ASSIGNMENT:
Word for word, restate the records that come next, omitting the images.

RECORDS SHOWN:
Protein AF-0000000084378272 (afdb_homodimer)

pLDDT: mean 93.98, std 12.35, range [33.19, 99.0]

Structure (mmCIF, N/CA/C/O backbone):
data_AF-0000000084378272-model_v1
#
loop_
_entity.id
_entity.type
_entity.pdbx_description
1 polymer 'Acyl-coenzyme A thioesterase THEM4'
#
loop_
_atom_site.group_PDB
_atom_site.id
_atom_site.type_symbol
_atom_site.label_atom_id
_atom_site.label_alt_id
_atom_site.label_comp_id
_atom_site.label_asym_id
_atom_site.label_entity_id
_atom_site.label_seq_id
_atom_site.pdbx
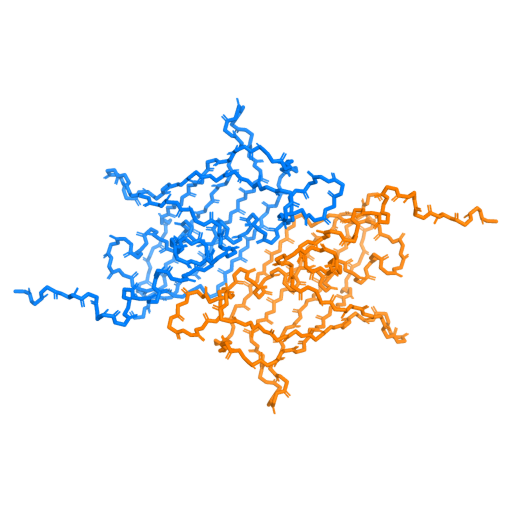_PDB_ins_code
_atom_site.Cartn_x
_atom_site.Cartn_y
_atom_site.Cartn_z
_atom_site.occupancy
_atom_site.B_iso_or_equiv
_atom_site.auth_seq_id
_atom_site.auth_comp_id
_atom_site.auth_asym_id
_atom_site.auth_atom_id
_atom_site.pdbx_PDB_model_num
ATOM 1 N N . MET A 1 1 ? 10.234 32.5 18.344 1 33.19 1 MET A N 1
ATOM 2 C CA . MET A 1 1 ? 9.984 31.062 18.188 1 33.19 1 MET A CA 1
ATOM 3 C C . MET A 1 1 ? 10.438 30.578 16.812 1 33.19 1 MET A C 1
ATOM 5 O O . MET A 1 1 ? 9.969 31.078 15.789 1 33.19 1 MET A O 1
ATOM 9 N N . PRO A 1 2 ? 11.664 30.094 16.578 1 39 2 PRO A N 1
ATOM 10 C CA . PRO A 1 2 ? 12.203 29.953 15.227 1 39 2 PRO A CA 1
ATOM 11 C C . PRO A 1 2 ? 11.242 29.25 14.281 1 39 2 PRO A C 1
ATOM 13 O O . PRO A 1 2 ? 10.477 28.391 14.711 1 39 2 PRO A O 1
ATOM 16 N N . GLU A 1 3 ? 10.594 29.844 13.367 1 40.62 3 GLU A N 1
ATOM 17 C CA . GLU A 1 3 ? 9.734 29.328 12.297 1 40.62 3 GLU A CA 1
ATOM 18 C C . GLU A 1 3 ? 10.297 28.031 11.711 1 40.62 3 GLU A C 1
ATOM 20 O O . GLU A 1 3 ? 11.43 28 11.227 1 40.62 3 GLU A O 1
ATOM 25 N N . GLN A 1 4 ? 10.242 26.859 12.375 1 45.69 4 GLN A N 1
ATOM 26 C CA . GLN A 1 4 ? 10.703 25.562 11.891 1 45.69 4 GLN A CA 1
ATOM 27 C C . GLN A 1 4 ? 10.5 25.438 10.383 1 45.69 4 GLN A C 1
ATOM 29 O O . GLN A 1 4 ? 9.383 25.156 9.93 1 45.69 4 GLN A O 1
ATOM 34 N N . THR A 1 5 ? 10.953 26.328 9.648 1 49.53 5 THR A N 1
ATOM 35 C CA . THR A 1 5 ? 10.93 26.375 8.188 1 49.53 5 THR A CA 1
ATOM 36 C C . THR A 1 5 ? 11.344 25.031 7.598 1 49.53 5 THR A C 1
ATOM 38 O O . THR A 1 5 ? 12.391 24.484 7.961 1 49.53 5 THR A O 1
ATOM 41 N N . SER A 1 6 ? 10.43 24.203 7.238 1 62.03 6 SER A N 1
ATOM 42 C CA . SER A 1 6 ? 10.828 23.016 6.48 1 62.03 6 SER A CA 1
ATOM 43 C C . SER A 1 6 ? 12.016 23.312 5.574 1 62.03 6 SER A C 1
ATOM 45 O O . SER A 1 6 ? 12.039 24.344 4.891 1 62.03 6 SER A O 1
ATOM 47 N N . SER A 1 7 ? 13.281 22.766 5.895 1 66.19 7 SER A N 1
ATOM 48 C CA . SER A 1 7 ? 14.438 22.906 5.016 1 66.19 7 SER A CA 1
ATOM 49 C C . SER A 1 7 ? 14.047 22.734 3.553 1 66.19 7 SER A C 1
ATOM 51 O O . SER A 1 7 ? 13.023 22.109 3.248 1 66.19 7 SER A O 1
ATOM 53 N N . ALA A 1 8 ? 14.516 23.594 2.631 1 66.75 8 ALA A N 1
ATOM 54 C CA . ALA A 1 8 ? 14.344 23.438 1.189 1 66.75 8 ALA A CA 1
ATOM 55 C C . ALA A 1 8 ? 14.328 21.953 0.801 1 66.75 8 ALA A C 1
ATOM 57 O O . ALA A 1 8 ? 13.578 21.547 -0.088 1 66.75 8 ALA A O 1
ATOM 58 N N . GLU A 1 9 ? 15.062 21.25 1.537 1 70.06 9 GLU A N 1
ATOM 59 C CA . GLU A 1 9 ? 15.164 19.812 1.259 1 70.06 9 GLU A CA 1
ATOM 60 C C . GLU A 1 9 ? 13.883 19.094 1.645 1 70.06 9 GLU A C 1
ATOM 62 O O . GLU A 1 9 ? 13.43 18.188 0.93 1 70.06 9 GLU A O 1
ATOM 67 N N . GLU A 1 10 ? 13.305 19.531 2.697 1 72.25 10 GLU A N 1
ATOM 68 C CA . GLU A 1 10 ? 12.062 18.906 3.15 1 72.25 10 GLU A CA 1
ATOM 69 C C . GLU A 1 10 ? 10.914 19.234 2.205 1 72.25 10 GLU A C 1
ATOM 71 O O . GLU A 1 10 ? 10.094 18.359 1.898 1 72.25 10 GLU A O 1
ATOM 76 N N . ILE A 1 11 ? 10.922 20.391 1.736 1 72.31 11 ILE A N 1
ATOM 77 C CA . ILE A 1 11 ? 9.891 20.828 0.802 1 72.31 11 ILE A CA 1
ATOM 78 C C . ILE A 1 11 ? 10.008 20.031 -0.497 1 72.31 11 ILE A C 1
ATOM 80 O O . ILE A 1 11 ? 9 19.562 -1.034 1 72.31 11 ILE A O 1
ATOM 84 N N . GLU A 1 12 ? 11.211 19.953 -0.945 1 75.81 12 GLU A N 1
ATOM 85 C CA . GLU A 1 12 ? 11.438 19.219 -2.182 1 75.81 12 GLU A CA 1
ATOM 86 C C . GLU A 1 12 ? 11.031 17.75 -2.029 1 75.81 12 GLU A C 1
ATOM 88 O O . GLU A 1 12 ? 10.453 17.156 -2.945 1 75.81 12 GLU A O 1
ATOM 93 N N . ALA A 1 13 ? 11.32 17.297 -0.836 1 73.69 13 ALA A N 1
ATOM 94 C CA . ALA A 1 13 ? 11.008 15.883 -0.598 1 73.69 13 ALA A CA 1
ATOM 95 C C . ALA A 1 13 ? 9.5 15.641 -0.64 1 73.69 13 ALA A C 1
ATOM 97 O O . ALA A 1 13 ? 9.039 14.672 -1.242 1 73.69 13 ALA A O 1
ATOM 98 N N . VAL A 1 14 ? 8.797 16.516 -0.132 1 82.38 14 VAL A N 1
ATOM 99 C CA . VAL A 1 14 ? 7.348 16.359 -0.07 1 82.38 14 VAL A CA 1
ATOM 100 C C . VAL A 1 14 ? 6.742 16.562 -1.459 1 82.38 14 VAL A C 1
ATOM 102 O O . VAL A 1 14 ? 5.742 15.93 -1.807 1 82.38 14 VAL A O 1
ATOM 105 N N . ARG A 1 15 ? 7.418 17.297 -2.293 1 92.19 15 ARG A N 1
ATOM 106 C CA . ARG A 1 15 ? 6.898 17.609 -3.617 1 92.19 15 ARG A CA 1
ATOM 107 C C . ARG A 1 15 ? 6.992 16.406 -4.551 1 92.19 15 ARG A C 1
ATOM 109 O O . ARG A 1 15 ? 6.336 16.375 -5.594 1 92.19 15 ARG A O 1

ANSWER SECTION:
Protein AF-0000000084378272 (afdb_homodimer)

pLDDT: mean 93.98, std 12.35, range [33.19, 99.0]

Structure (mmCIF, N/CA/C/O backbone):
data_AF-0000000084378272-model_v1
#
loop_
_entity.id
_entity.type
_entity.pdbx_description
1 polymer 'Acyl-coenzyme A thioesterase THEM4'
#
loop_
_atom_site.group_PDB
_atom_site.id
_atom_site.type_symbol
_atom_site.label_atom_id
_atom_site.label_alt_id
_atom_site.label_comp_id
_atom_site.label_asym_id
_atom_site.label_entity_id
_atom_site.label_seq_id
_atom_site.pdbx
_PDB_ins_code
_atom_site.Cartn_x
_atom_site.Cartn_y
_atom_site.Cartn_z
_atom_site.occupancy
_atom_site.B_iso_or_equiv
_atom_site.auth_seq_id
_atom_site.auth_comp_id
_atom_site.auth_asym_id
_atom_site.auth_atom_id
_atom_site.pdbx_PDB_model_num
ATOM 1 N N . MET A 1 1 ? 10.234 32.5 18.344 1 33.19 1 MET A N 1
ATOM 2 C CA . MET A 1 1 ? 9.984 31.062 18.188 1 33.19 1 MET A CA 1
ATOM 3 C C . MET A 1 1 ? 10.438 30.578 16.812 1 33.19 1 MET A C 1
ATOM 5 O O . MET A 1 1 ? 9.969 31.078 15.789 1 33.19 1 MET A O 1
ATOM 9 N N . PRO A 1 2 ? 11.664 30.094 16.578 1 39 2 PRO A N 1
ATOM 10 C CA . PRO A 1 2 ? 12.203 29.953 15.227 1 39 2 PRO A CA 1
ATOM 11 C C . PRO A 1 2 ? 11.242 29.25 14.281 1 39 2 PRO A C 1
ATOM 13 O O . PRO A 1 2 ? 10.477 28.391 14.711 1 39 2 PRO A O 1
ATOM 16 N N . GLU A 1 3 ? 10.594 29.844 13.367 1 40.62 3 GLU A N 1
ATOM 17 C CA . GLU A 1 3 ? 9.734 29.328 12.297 1 40.62 3 GLU A CA 1
ATOM 18 C C . GLU A 1 3 ? 10.297 28.031 11.711 1 40.62 3 GLU A C 1
ATOM 20 O O . GLU A 1 3 ? 11.43 28 11.227 1 40.62 3 GLU A O 1
ATOM 25 N N . GLN A 1 4 ? 10.242 26.859 12.375 1 45.69 4 GLN A N 1
ATOM 26 C CA . GLN A 1 4 ? 10.703 25.562 11.891 1 45.69 4 GLN A CA 1
ATOM 27 C C . GLN A 1 4 ? 10.5 25.438 10.383 1 45.69 4 GLN A C 1
ATOM 29 O O . GLN A 1 4 ? 9.383 25.156 9.93 1 45.69 4 GLN A O 1
ATOM 34 N N . THR A 1 5 ? 10.953 26.328 9.648 1 49.53 5 THR A N 1
ATOM 35 C CA . THR A 1 5 ? 10.93 26.375 8.188 1 49.53 5 THR A CA 1
ATOM 36 C C . THR A 1 5 ? 11.344 25.031 7.598 1 49.53 5 THR A C 1
ATOM 38 O O . THR A 1 5 ? 12.391 24.484 7.961 1 49.53 5 THR A O 1
ATOM 41 N N . SER A 1 6 ? 10.43 24.203 7.238 1 62.03 6 SER A N 1
ATOM 42 C CA . SER A 1 6 ? 10.828 23.016 6.48 1 62.03 6 SER A CA 1
ATOM 43 C C . SER A 1 6 ? 12.016 23.312 5.574 1 62.03 6 SER A C 1
ATOM 45 O O . SER A 1 6 ? 12.039 24.344 4.891 1 62.03 6 SER A O 1
ATOM 47 N N . SER A 1 7 ? 13.281 22.766 5.895 1 66.19 7 SER A N 1
ATOM 48 C CA . SER A 1 7 ? 14.438 22.906 5.016 1 66.19 7 SER A CA 1
ATOM 49 C C . SER A 1 7 ? 14.047 22.734 3.553 1 66.19 7 SER A C 1
ATOM 51 O O . SER A 1 7 ? 13.023 22.109 3.248 1 66.19 7 SER A O 1
ATOM 53 N N . ALA A 1 8 ? 14.516 23.594 2.631 1 66.75 8 ALA A N 1
ATOM 54 C CA . ALA A 1 8 ? 14.344 23.438 1.189 1 66.75 8 ALA A CA 1
ATOM 55 C C . ALA A 1 8 ? 14.328 21.953 0.801 1 66.75 8 ALA A C 1
ATOM 57 O O . ALA A 1 8 ? 13.578 21.547 -0.088 1 66.75 8 ALA A O 1
ATOM 58 N N . GLU A 1 9 ? 15.062 21.25 1.537 1 70.06 9 GLU A N 1
ATOM 59 C CA . GLU A 1 9 ? 15.164 19.812 1.259 1 70.06 9 GLU A CA 1
ATOM 60 C C . GLU A 1 9 ? 13.883 19.094 1.645 1 70.06 9 GLU A C 1
ATOM 62 O O . GLU A 1 9 ? 13.43 18.188 0.93 1 70.06 9 GLU A O 1
ATOM 67 N N . GLU A 1 10 ? 13.305 19.531 2.697 1 72.25 10 GLU A N 1
ATOM 68 C CA . GLU A 1 10 ? 12.062 18.906 3.15 1 72.25 10 GLU A CA 1
ATOM 69 C C . GLU A 1 10 ? 10.914 19.234 2.205 1 72.25 10 GLU A C 1
ATOM 71 O O . GLU A 1 10 ? 10.094 18.359 1.898 1 72.25 10 GLU A O 1
ATOM 76 N N . ILE A 1 11 ? 10.922 20.391 1.736 1 72.31 11 ILE A N 1
ATOM 77 C CA . ILE A 1 11 ? 9.891 20.828 0.802 1 72.31 11 ILE A CA 1
ATOM 78 C C . ILE A 1 11 ? 10.008 20.031 -0.497 1 72.31 11 ILE A C 1
ATOM 80 O O . ILE A 1 11 ? 9 19.562 -1.034 1 72.31 11 ILE A O 1
ATOM 84 N N . GLU A 1 12 ? 11.211 19.953 -0.945 1 75.81 12 GLU A N 1
ATOM 85 C CA . GLU A 1 12 ? 11.438 19.219 -2.182 1 75.81 12 GLU A CA 1
ATOM 86 C C . GLU A 1 12 ? 11.031 17.75 -2.029 1 75.81 12 GLU A C 1
ATOM 88 O O . GLU A 1 12 ? 10.453 17.156 -2.945 1 75.81 12 GLU A O 1
ATOM 93 N N . ALA A 1 13 ? 11.32 17.297 -0.836 1 73.69 13 ALA A N 1
ATOM 94 C CA . ALA A 1 13 ? 11.008 15.883 -0.598 1 73.69 13 ALA A CA 1
ATOM 95 C C . ALA A 1 13 ? 9.5 15.641 -0.64 1 73.69 13 ALA A C 1
ATOM 97 O O . ALA A 1 13 ? 9.039 14.672 -1.242 1 73.69 13 ALA A O 1
ATOM 98 N N . VAL A 1 14 ? 8.797 16.516 -0.132 1 82.38 14 VAL A N 1
ATOM 99 C CA . VAL A 1 14 ? 7.348 16.359 -0.07 1 82.38 14 VAL A CA 1
ATOM 100 C C . VAL A 1 14 ? 6.742 16.562 -1.459 1 82.38 14 VAL A C 1
ATOM 102 O O . VAL A 1 14 ? 5.742 15.93 -1.807 1 82.38 14 VAL A O 1
ATOM 105 N N . ARG A 1 15 ? 7.418 17.297 -2.293 1 92.19 15 ARG A N 1
ATOM 106 C CA . ARG A 1 15 ? 6.898 17.609 -3.617 1 92.19 15 ARG A CA 1
ATOM 107 C C . ARG A 1 15 ? 6.992 16.406 -4.551 1 92.19 15 ARG A C 1
ATOM 109 O O . ARG A 1 15 ? 6.336 16.375 -5.594 1 92.19 15 ARG A O 1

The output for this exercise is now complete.